What is needed:
Among the lines below, copy exactly those from the one with "ATOM 41 C C" through the one with "ATOM 48 C CA", counting both ends.

Provided data:
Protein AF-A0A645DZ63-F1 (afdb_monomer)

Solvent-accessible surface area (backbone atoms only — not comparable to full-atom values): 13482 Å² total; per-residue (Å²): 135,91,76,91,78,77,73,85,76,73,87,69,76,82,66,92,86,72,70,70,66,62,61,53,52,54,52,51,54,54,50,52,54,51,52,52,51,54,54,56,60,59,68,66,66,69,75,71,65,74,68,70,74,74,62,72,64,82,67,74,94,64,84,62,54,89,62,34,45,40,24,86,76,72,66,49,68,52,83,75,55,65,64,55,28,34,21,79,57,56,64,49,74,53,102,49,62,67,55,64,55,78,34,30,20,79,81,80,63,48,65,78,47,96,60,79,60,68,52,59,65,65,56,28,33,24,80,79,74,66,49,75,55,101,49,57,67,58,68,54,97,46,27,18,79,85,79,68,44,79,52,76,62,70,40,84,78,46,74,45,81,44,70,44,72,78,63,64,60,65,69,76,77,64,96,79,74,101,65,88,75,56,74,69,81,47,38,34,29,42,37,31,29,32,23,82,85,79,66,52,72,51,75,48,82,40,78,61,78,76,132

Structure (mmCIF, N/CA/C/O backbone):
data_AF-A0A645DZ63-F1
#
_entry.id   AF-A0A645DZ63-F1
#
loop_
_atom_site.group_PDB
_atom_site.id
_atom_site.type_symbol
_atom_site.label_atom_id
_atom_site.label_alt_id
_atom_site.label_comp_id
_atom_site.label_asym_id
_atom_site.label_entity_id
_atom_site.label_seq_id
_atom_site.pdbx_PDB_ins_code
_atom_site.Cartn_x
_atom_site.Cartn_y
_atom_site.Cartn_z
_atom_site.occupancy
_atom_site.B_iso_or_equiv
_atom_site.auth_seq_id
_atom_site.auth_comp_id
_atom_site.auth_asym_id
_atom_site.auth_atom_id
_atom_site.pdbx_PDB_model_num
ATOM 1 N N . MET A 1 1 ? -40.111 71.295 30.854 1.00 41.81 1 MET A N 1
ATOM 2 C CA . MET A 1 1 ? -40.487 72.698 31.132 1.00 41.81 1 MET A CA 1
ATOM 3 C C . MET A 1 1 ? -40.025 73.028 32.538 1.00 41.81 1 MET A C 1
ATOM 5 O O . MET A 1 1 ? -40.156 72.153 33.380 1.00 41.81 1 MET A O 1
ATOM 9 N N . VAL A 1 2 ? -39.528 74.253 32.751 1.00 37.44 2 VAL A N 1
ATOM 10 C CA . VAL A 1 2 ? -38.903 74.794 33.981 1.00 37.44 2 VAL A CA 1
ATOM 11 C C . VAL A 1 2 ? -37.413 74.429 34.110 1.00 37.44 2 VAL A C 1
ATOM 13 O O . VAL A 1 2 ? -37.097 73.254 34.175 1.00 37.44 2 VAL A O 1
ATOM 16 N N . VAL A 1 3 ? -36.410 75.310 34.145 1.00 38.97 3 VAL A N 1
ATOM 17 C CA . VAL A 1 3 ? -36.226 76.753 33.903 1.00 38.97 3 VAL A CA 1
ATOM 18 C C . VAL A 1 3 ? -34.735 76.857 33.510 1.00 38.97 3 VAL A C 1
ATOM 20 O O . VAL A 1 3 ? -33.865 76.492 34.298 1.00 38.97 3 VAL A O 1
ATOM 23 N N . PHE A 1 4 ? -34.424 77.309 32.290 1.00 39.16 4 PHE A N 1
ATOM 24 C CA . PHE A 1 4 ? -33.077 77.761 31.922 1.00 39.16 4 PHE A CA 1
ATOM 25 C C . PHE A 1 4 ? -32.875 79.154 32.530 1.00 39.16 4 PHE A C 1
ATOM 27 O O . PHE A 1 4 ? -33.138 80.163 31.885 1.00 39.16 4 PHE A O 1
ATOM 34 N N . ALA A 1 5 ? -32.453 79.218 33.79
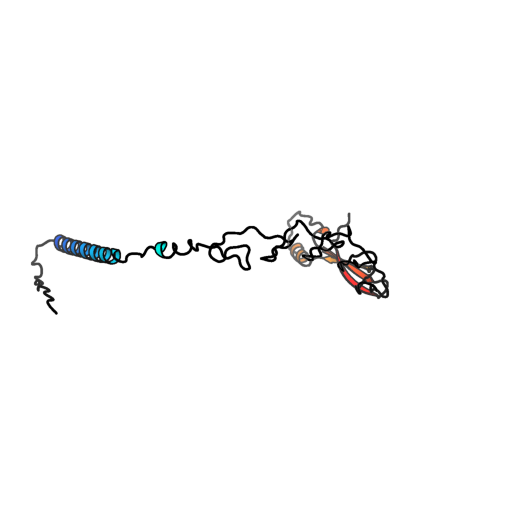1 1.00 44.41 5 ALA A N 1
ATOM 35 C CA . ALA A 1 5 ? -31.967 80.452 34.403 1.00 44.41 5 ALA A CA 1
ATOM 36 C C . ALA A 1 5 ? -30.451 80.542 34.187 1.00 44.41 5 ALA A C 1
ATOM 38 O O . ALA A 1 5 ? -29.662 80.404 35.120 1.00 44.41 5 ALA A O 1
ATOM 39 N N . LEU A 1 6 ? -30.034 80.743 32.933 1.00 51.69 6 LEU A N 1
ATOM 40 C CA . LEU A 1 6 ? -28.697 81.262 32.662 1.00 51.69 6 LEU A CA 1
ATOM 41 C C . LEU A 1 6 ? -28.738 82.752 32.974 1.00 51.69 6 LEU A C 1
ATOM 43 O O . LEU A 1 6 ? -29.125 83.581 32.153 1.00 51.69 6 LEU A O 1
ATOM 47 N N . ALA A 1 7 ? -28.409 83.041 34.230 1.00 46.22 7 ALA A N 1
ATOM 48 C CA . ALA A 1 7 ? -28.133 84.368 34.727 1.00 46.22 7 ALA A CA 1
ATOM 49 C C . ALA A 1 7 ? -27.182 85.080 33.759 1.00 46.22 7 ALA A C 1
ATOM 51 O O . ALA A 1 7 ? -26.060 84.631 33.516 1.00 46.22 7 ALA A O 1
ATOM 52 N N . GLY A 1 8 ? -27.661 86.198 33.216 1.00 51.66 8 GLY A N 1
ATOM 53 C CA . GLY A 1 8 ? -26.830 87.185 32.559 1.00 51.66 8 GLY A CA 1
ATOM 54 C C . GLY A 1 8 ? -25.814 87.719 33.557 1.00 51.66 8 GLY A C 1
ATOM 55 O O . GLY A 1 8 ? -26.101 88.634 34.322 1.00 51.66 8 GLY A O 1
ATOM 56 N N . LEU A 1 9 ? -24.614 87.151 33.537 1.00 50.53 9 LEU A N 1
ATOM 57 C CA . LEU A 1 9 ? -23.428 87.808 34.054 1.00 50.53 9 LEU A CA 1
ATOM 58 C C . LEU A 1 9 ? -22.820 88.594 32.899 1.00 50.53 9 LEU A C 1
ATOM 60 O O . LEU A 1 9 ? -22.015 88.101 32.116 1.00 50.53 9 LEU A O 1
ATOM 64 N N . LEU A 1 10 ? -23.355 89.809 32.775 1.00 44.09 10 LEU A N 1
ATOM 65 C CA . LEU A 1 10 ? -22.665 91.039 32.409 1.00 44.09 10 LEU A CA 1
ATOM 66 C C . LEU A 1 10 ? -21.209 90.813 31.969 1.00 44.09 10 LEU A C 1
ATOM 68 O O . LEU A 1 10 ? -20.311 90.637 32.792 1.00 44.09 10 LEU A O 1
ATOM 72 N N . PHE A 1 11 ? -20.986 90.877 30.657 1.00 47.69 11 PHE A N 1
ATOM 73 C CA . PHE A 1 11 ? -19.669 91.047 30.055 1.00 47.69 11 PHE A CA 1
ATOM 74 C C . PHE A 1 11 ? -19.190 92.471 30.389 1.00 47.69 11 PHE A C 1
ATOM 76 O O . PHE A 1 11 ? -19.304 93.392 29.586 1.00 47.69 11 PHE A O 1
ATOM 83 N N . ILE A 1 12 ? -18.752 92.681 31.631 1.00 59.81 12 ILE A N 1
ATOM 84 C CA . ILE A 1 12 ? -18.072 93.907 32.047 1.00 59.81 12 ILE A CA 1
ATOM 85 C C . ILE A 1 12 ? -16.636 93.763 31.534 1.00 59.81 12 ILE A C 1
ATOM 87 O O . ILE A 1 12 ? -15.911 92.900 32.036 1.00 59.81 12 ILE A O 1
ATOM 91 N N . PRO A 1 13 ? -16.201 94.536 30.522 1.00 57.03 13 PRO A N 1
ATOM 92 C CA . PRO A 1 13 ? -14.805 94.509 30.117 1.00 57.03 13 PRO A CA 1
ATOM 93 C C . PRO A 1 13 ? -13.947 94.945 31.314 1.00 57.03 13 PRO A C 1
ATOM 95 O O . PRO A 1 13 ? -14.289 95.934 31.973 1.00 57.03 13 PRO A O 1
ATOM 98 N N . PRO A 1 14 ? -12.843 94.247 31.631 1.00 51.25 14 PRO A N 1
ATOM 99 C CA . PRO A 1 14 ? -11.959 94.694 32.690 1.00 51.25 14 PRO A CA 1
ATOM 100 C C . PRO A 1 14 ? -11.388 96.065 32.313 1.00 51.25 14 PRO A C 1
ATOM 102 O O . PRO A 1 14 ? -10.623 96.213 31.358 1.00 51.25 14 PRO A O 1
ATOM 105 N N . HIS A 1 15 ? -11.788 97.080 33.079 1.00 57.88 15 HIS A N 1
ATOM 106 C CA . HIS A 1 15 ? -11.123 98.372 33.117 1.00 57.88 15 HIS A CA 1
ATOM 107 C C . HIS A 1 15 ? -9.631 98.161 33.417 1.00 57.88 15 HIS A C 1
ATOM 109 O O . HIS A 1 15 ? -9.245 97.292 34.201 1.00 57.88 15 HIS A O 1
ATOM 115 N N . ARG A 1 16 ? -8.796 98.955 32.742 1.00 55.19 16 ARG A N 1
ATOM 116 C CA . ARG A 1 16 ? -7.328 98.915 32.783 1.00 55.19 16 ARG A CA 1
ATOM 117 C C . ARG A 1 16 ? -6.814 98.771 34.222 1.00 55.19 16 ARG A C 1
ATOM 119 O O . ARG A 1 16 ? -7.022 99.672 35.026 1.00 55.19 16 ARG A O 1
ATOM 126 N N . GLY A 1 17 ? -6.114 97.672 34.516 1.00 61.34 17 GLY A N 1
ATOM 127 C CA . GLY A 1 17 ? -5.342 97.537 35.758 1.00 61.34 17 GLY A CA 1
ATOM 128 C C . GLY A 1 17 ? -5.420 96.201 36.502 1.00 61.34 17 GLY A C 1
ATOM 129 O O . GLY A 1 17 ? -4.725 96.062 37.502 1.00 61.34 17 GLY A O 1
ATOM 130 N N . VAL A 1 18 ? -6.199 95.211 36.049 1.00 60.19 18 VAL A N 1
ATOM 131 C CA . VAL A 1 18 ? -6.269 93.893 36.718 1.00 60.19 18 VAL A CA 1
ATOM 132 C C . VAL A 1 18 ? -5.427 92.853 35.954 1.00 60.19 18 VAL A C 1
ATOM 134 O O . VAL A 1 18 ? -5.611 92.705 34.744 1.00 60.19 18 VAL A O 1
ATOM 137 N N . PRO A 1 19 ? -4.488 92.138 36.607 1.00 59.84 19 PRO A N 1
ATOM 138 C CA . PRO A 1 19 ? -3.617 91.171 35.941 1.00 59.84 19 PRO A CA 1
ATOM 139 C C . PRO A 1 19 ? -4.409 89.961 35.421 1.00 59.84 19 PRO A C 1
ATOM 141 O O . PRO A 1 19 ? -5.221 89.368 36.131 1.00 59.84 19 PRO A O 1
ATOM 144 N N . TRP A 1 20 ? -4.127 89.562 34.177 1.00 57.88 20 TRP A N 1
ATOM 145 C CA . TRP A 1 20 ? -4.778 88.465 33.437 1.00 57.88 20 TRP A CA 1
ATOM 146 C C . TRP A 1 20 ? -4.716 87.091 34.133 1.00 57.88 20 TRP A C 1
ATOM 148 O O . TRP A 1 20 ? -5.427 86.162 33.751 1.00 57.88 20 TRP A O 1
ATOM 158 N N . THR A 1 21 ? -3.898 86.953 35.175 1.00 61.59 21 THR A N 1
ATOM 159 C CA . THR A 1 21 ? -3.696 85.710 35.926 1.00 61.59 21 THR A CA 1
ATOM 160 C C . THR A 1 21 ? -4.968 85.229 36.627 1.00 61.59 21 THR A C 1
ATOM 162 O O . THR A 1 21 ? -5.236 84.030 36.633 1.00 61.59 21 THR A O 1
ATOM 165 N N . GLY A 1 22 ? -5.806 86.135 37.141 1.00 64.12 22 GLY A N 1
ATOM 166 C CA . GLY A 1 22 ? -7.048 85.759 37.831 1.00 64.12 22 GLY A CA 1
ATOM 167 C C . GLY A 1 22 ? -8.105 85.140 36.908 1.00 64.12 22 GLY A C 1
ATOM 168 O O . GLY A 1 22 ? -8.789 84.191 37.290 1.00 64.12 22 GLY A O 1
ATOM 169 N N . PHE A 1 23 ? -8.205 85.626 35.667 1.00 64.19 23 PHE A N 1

Exercise solution:
ATOM 41 C C . LEU A 1 6 ? -28.738 82.752 32.974 1.00 51.69 6 LEU A C 1
ATOM 43 O O . LEU A 1 6 ? -29.125 83.581 32.153 1.00 51.69 6 LEU A O 1
ATOM 47 N N . ALA A 1 7 ? -28.409 83.041 34.230 1.00 46.22 7 ALA A N 1
ATOM 48 C CA . ALA A 1 7 ? -28.133 84.368 34.727 1.00 46.22 7 ALA A CA 1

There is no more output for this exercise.